Keep in mind for anyone painting their car, there's certain base coats out there that will have adhesion problems with the clear if you do sand it. So make sure you are using a basecoat that allows sanding.
Don’t agree, the next coat of the same product will blend with the first, once dry the same resins in the base are in the clear, they call it Marrying. It’s the Resins that come to the surface once dry that gives you adhesion. 1000gr is best, 800 can leave scratches you won’t see until clears applied.
I don't know ,I've even sprayed clear over just black primer, and it works great.
I was wondering if it dulls metallics??
Brian took me from spray painting touch up to buying light wrecks and repainting them. This guy is better than u realize, listen to him!

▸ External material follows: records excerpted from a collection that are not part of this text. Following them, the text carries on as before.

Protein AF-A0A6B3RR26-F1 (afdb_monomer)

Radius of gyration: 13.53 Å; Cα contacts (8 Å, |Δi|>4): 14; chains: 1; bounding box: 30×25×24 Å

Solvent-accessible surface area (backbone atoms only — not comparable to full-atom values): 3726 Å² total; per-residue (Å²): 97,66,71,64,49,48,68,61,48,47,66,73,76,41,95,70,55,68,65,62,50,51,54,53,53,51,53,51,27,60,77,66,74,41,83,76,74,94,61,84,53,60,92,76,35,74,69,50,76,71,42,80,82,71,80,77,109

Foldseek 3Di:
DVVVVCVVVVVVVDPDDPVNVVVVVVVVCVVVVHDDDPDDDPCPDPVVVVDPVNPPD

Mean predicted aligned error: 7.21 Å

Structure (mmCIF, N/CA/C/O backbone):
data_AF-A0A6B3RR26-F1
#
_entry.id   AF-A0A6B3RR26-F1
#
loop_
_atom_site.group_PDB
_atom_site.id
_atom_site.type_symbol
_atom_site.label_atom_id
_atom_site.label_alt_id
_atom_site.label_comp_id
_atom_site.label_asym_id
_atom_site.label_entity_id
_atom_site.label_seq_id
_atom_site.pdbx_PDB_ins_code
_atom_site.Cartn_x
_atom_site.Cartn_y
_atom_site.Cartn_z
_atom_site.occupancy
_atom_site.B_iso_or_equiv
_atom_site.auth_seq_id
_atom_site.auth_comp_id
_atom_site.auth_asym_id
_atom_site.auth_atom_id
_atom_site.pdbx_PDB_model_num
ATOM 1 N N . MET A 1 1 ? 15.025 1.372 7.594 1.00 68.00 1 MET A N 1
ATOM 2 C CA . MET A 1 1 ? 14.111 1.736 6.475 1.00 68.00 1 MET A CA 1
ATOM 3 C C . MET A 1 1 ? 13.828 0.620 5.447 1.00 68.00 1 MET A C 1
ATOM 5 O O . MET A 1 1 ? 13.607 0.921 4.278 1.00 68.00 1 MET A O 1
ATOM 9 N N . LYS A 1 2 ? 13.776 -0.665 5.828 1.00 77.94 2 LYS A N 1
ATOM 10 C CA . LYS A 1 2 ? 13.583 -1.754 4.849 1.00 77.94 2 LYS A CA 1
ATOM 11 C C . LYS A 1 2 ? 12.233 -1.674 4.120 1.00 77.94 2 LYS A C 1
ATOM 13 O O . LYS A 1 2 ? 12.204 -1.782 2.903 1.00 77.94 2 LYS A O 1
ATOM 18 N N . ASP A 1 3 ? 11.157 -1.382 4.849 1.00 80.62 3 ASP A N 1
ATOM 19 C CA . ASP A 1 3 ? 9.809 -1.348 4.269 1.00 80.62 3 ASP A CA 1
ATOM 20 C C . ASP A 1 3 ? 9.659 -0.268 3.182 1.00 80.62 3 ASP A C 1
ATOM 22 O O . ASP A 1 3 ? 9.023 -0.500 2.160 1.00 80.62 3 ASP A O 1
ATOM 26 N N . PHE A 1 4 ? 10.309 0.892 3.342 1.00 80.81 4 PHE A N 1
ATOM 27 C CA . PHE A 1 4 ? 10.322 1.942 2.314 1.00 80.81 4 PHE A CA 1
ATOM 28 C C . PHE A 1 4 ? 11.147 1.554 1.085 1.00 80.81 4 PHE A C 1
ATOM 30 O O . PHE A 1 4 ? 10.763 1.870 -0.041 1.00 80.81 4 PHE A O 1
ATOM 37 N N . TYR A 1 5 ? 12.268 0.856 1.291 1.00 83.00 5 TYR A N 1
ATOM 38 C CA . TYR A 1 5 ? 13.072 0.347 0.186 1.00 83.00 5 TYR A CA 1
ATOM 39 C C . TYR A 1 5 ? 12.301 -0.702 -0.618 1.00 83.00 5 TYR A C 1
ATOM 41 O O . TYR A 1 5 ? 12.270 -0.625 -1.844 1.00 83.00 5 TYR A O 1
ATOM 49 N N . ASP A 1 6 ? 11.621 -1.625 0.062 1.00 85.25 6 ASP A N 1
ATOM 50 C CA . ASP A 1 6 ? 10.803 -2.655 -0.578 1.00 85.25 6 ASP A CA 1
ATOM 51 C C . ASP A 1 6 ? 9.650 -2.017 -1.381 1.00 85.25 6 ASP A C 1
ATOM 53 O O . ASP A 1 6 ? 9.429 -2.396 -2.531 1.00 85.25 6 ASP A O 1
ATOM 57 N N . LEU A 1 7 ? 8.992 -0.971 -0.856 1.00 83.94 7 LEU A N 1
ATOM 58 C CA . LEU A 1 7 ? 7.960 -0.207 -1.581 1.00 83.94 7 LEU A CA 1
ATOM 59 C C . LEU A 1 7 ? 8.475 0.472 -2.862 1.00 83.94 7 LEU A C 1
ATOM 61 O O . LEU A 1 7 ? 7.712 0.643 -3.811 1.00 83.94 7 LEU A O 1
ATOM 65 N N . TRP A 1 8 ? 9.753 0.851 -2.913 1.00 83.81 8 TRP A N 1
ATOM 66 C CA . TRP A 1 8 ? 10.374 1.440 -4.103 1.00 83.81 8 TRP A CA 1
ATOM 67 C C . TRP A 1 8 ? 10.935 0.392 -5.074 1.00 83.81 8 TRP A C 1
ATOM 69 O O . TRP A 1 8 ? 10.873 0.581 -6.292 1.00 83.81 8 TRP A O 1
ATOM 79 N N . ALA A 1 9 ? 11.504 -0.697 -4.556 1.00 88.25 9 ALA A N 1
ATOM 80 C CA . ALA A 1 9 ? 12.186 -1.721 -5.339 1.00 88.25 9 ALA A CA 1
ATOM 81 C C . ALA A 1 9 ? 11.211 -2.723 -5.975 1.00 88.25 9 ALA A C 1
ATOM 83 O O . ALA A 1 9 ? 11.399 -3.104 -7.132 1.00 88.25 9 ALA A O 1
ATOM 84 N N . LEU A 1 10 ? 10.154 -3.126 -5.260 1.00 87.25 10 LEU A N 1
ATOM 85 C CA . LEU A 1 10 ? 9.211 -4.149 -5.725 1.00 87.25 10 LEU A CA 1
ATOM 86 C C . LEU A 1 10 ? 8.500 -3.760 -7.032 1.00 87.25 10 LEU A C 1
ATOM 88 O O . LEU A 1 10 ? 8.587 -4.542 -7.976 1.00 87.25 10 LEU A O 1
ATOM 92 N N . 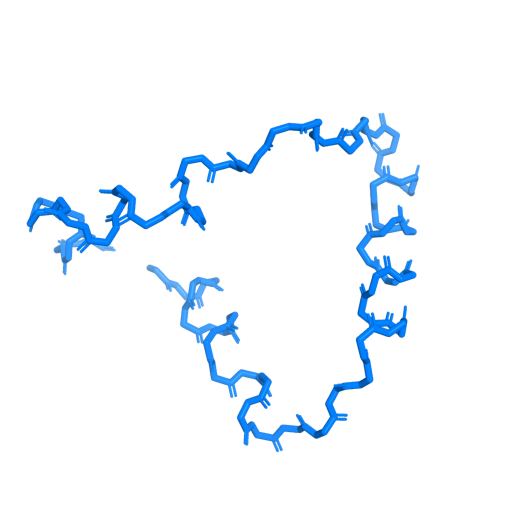PRO A 1 11 ? 7.901 -2.560 -7.182 1.00 86.19 11 PRO A N 1
ATOM 93 C CA . PRO A 1 11 ? 7.209 -2.191 -8.423 1.00 86.19 11 PRO A CA 1
ATOM 94 C C . PRO A 1 11 ? 8.133 -2.077 -9.641 1.00 86.19 11 PRO A C 1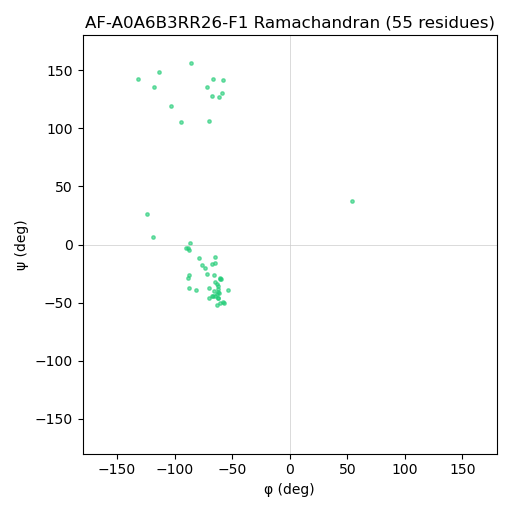
ATOM 96 O O . PRO A 1 11 ? 7.666 -2.036 -10.774 1.00 86.19 11 PRO A O 1
ATOM 99 N N . LYS A 1 12 ? 9.451 -1.989 -9.418 1.00 87.00 12 LYS A N 1
ATOM 100 C CA . LYS A 1 12 ? 10.466 -1.954 -10.479 1.00 87.00 12 LYS A CA 1
ATOM 101 C C . LYS A 1 12 ? 10.935 -3.345 -10.887 1.00 87.00 12 LYS A C 1
ATOM 103 O O . LYS A 1 12 ? 11.370 -3.529 -12.018 1.00 87.00 12 LYS A O 1
ATOM 108 N N . ALA A 1 13 ? 10.894 -4.296 -9.958 1.00 90.19 13 ALA A N 1
ATOM 109 C CA . ALA A 1 13 ? 11.329 -5.669 -10.178 1.00 90.19 13 ALA A CA 1
ATOM 110 C C . ALA A 1 13 ? 10.215 -6.561 -10.747 1.00 90.19 13 ALA A C 1
ATOM 112 O O . ALA A 1 13 ? 10.508 -7.545 -11.424 1.00 90.19 13 ALA A O 1
ATOM 113 N N . VAL A 1 14 ? 8.948 -6.226 -10.489 1.00 87.19 14 VAL A N 1
ATOM 114 C CA . VAL A 1 14 ? 7.776 -6.982 -10.949 1.00 87.19 14 VAL A CA 1
ATOM 115 C C . VAL A 1 14 ? 6.739 -6.061 -11.577 1.00 87.19 14 VAL A C 1
ATOM 117 O O . VAL A 1 14 ? 6.511 -4.950 -11.109 1.00 87.19 14 VAL A O 1
ATOM 120 N N . GLY A 1 15 ? 6.086 -6.548 -12.636 1.00 89.56 15 GLY A N 1
ATOM 121 C CA . GLY A 1 15 ? 4.921 -5.885 -13.215 1.00 89.56 15 GLY A CA 1
ATOM 122 C C . GLY A 1 15 ? 3.742 -6.004 -12.258 1.00 89.56 15 GLY A C 1
ATOM 123 O O . GLY A 1 15 ? 3.184 -7.087 -12.105 1.00 89.56 15 GLY A O 1
ATOM 124 N N . ILE A 1 16 ? 3.400 -4.902 -11.597 1.00 89.12 16 ILE A N 1
ATOM 125 C CA . ILE A 1 16 ? 2.269 -4.824 -10.674 1.00 89.12 16 ILE A CA 1
ATOM 126 C C . ILE A 1 16 ? 1.130 -4.105 -11.392 1.00 89.12 16 ILE A C 1
ATOM 128 O O . ILE A 1 16 ? 1.279 -2.945 -11.782 1.00 89.12 16 ILE A O 1
ATOM 132 N N . ASP A 1 17 ? -0.003 -4.785 -11.555 1.00 93.12 17 ASP A N 1
ATOM 133 C CA . ASP A 1 17 ? -1.226 -4.137 -12.014 1.00 93.12 17 ASP A CA 1
ATOM 134 C C . ASP A 1 17 ? -1.795 -3.243 -10.902 1.00 93.12 17 ASP A C 1
ATOM 136 O O . ASP A 1 17 ? -1.848 -3.621 -9.729 1.00 93.12 17 ASP A O 1
ATOM 140 N N . MET A 1 18 ? -2.207 -2.027 -11.265 1.00 88.62 18 MET A N 1
ATOM 141 C CA . MET A 1 18 ? -2.679 -1.040 -10.293 1.00 88.62 18 MET A CA 1
ATOM 142 C C . MET A 1 18 ? -3.973 -1.477 -9.597 1.00 88.62 18 MET A C 1
ATOM 144 O O . MET A 1 18 ? -4.179 -1.155 -8.426 1.00 88.62 18 MET A O 1
ATOM 148 N N . LYS A 1 19 ? -4.845 -2.215 -10.292 1.00 93.94 19 LYS A N 1
ATOM 149 C CA . LYS A 1 19 ? -6.083 -2.738 -9.717 1.00 93.94 19 LYS A CA 1
ATOM 150 C C . LYS A 1 19 ? -5.771 -3.833 -8.699 1.00 93.94 19 LYS A C 1
ATOM 152 O O . LYS A 1 19 ? -6.290 -3.779 -7.588 1.00 93.94 19 LYS A O 1
ATOM 157 N N . ASP A 1 20 ? -4.882 -4.760 -9.045 1.00 93.06 20 ASP A N 1
ATOM 158 C CA . ASP A 1 20 ? -4.466 -5.833 -8.135 1.00 93.06 20 ASP A CA 1
ATOM 159 C C . ASP A 1 20 ? -3.775 -5.272 -6.883 1.00 93.06 20 ASP A C 1
ATOM 161 O O . ASP A 1 20 ? -4.010 -5.742 -5.767 1.00 93.06 20 ASP A O 1
ATOM 165 N N . LEU A 1 21 ? -2.967 -4.217 -7.043 1.00 91.25 21 LEU A N 1
ATOM 166 C CA . LEU A 1 21 ? -2.353 -3.508 -5.922 1.00 91.25 21 LEU A CA 1
ATOM 167 C C . LEU A 1 21 ? -3.403 -2.868 -5.005 1.00 91.25 21 LEU A C 1
ATOM 169 O O . LEU A 1 21 ? -3.311 -3.003 -3.784 1.00 91.25 21 LEU A O 1
ATOM 173 N N . ALA A 1 22 ? -4.398 -2.186 -5.576 1.00 91.75 22 ALA A N 1
ATOM 174 C CA . ALA A 1 22 ? -5.473 -1.568 -4.806 1.00 91.75 22 ALA A CA 1
ATOM 175 C C . ALA A 1 22 ? -6.285 -2.618 -4.030 1.00 91.75 22 ALA A C 1
ATOM 177 O O . ALA A 1 22 ? -6.497 -2.457 -2.826 1.00 91.75 22 ALA A O 1
ATOM 178 N N . ASP A 1 23 ? -6.659 -3.721 -4.682 1.00 94.75 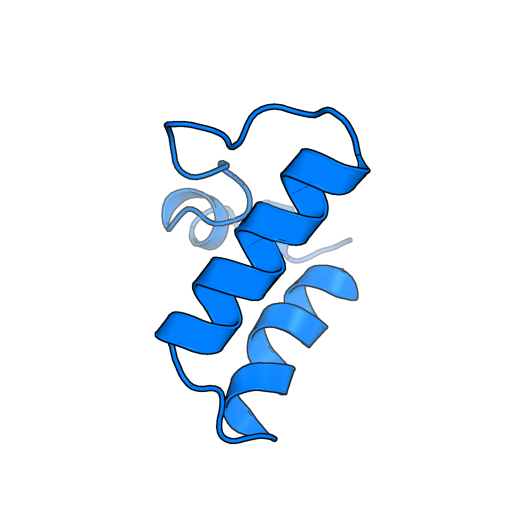23 ASP A N 1
ATOM 179 C CA . ASP A 1 23 ? -7.407 -4.821 -4.068 1.00 94.75 23 ASP A CA 1
ATOM 180 C C . ASP A 1 23 ? -6.612 -5.460 -2.911 1.00 94.75 23 ASP A C 1
ATOM 182 O O . ASP A 1 23 ? -7.156 -5.710 -1.832 1.00 94.75 23 ASP A O 1
ATOM 186 N N . ALA A 1 24 ? -5.299 -5.654 -3.084 1.00 93.50 24 ALA A N 1
ATOM 187 C CA . ALA A 1 24 ? -4.422 -6.188 -2.042 1.00 93.50 24 ALA A CA 1
ATOM 188 C C . ALA A 1 24 ? -4.284 -5.246 -0.831 1.00 93.50 24 ALA A C 1
ATOM 190 O O . ALA A 1 24 ? -4.274 -5.701 0.323 1.00 93.50 24 ALA A O 1
ATOM 191 N N . ILE A 1 25 ? -4.191 -3.934 -1.072 1.00 91.62 25 ILE A N 1
ATOM 192 C CA . ILE A 1 25 ? -4.157 -2.924 -0.009 1.00 91.62 25 ILE A CA 1
ATOM 193 C C . ILE A 1 25 ? -5.474 -2.962 0.773 1.00 91.62 25 ILE A C 1
ATOM 195 O O . ILE A 1 25 ? -5.441 -3.121 1.994 1.00 91.62 25 ILE A O 1
ATOM 199 N N . LEU A 1 26 ? -6.620 -2.894 0.090 1.00 93.94 26 LEU A N 1
ATOM 200 C CA . LEU A 1 26 ? -7.946 -2.932 0.717 1.00 93.94 26 LEU A CA 1
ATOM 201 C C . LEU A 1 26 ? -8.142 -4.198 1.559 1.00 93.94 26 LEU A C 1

With your advise from all ur videos i painted a 2002 fordescape mtallic blue after i put two hoodscoops on it. No its not perfect and i never painted a car before but it turned out really well and ive gotten quite a few compliments and i owe it all to you brian. U are one awesome teacher and we all appreciate u down here in folkston ga. Okeefenokee swamp.
First time watching one of your videos! I have been painting 40 years and never tried this but it makes sense! I am a firm believer in wanting to have as little finish work as possible after the clear is dry. I have to try this trick! I have learned many tricks of the trade over 40 years but this one is new to me! Thanks for the video and I will be watching more of yours. You do a very good job making your videos and expalining what is being done without unrelated crap and staying on point. I not only paint vehicles but was a professional photographer. From one pro to another...GREAT JOB!
thanks so much! its usually the guys with all your experience that are never open to learning so kuddos to you!
@Johnny Hot Rod Have you tried it yet, you will be surprised at what this does.
surprise to here, I also painted for 47 years and learned that in the first year of professionally painting, but with lacquer, and outdoors, otherwise I'd have a shit load of dust after the first 5 coats of color, # 6 was after the scuff, then after was the 50, 50, half clear half color, then one third paint, 2/3 clear for another coat, then no paint just clear for 3 more coats. then I had enough to sand any imperfections and buff/polish. It looks good on metallic's it gives its depth. like reading the 40Wats label in the neon light overhead type of depth.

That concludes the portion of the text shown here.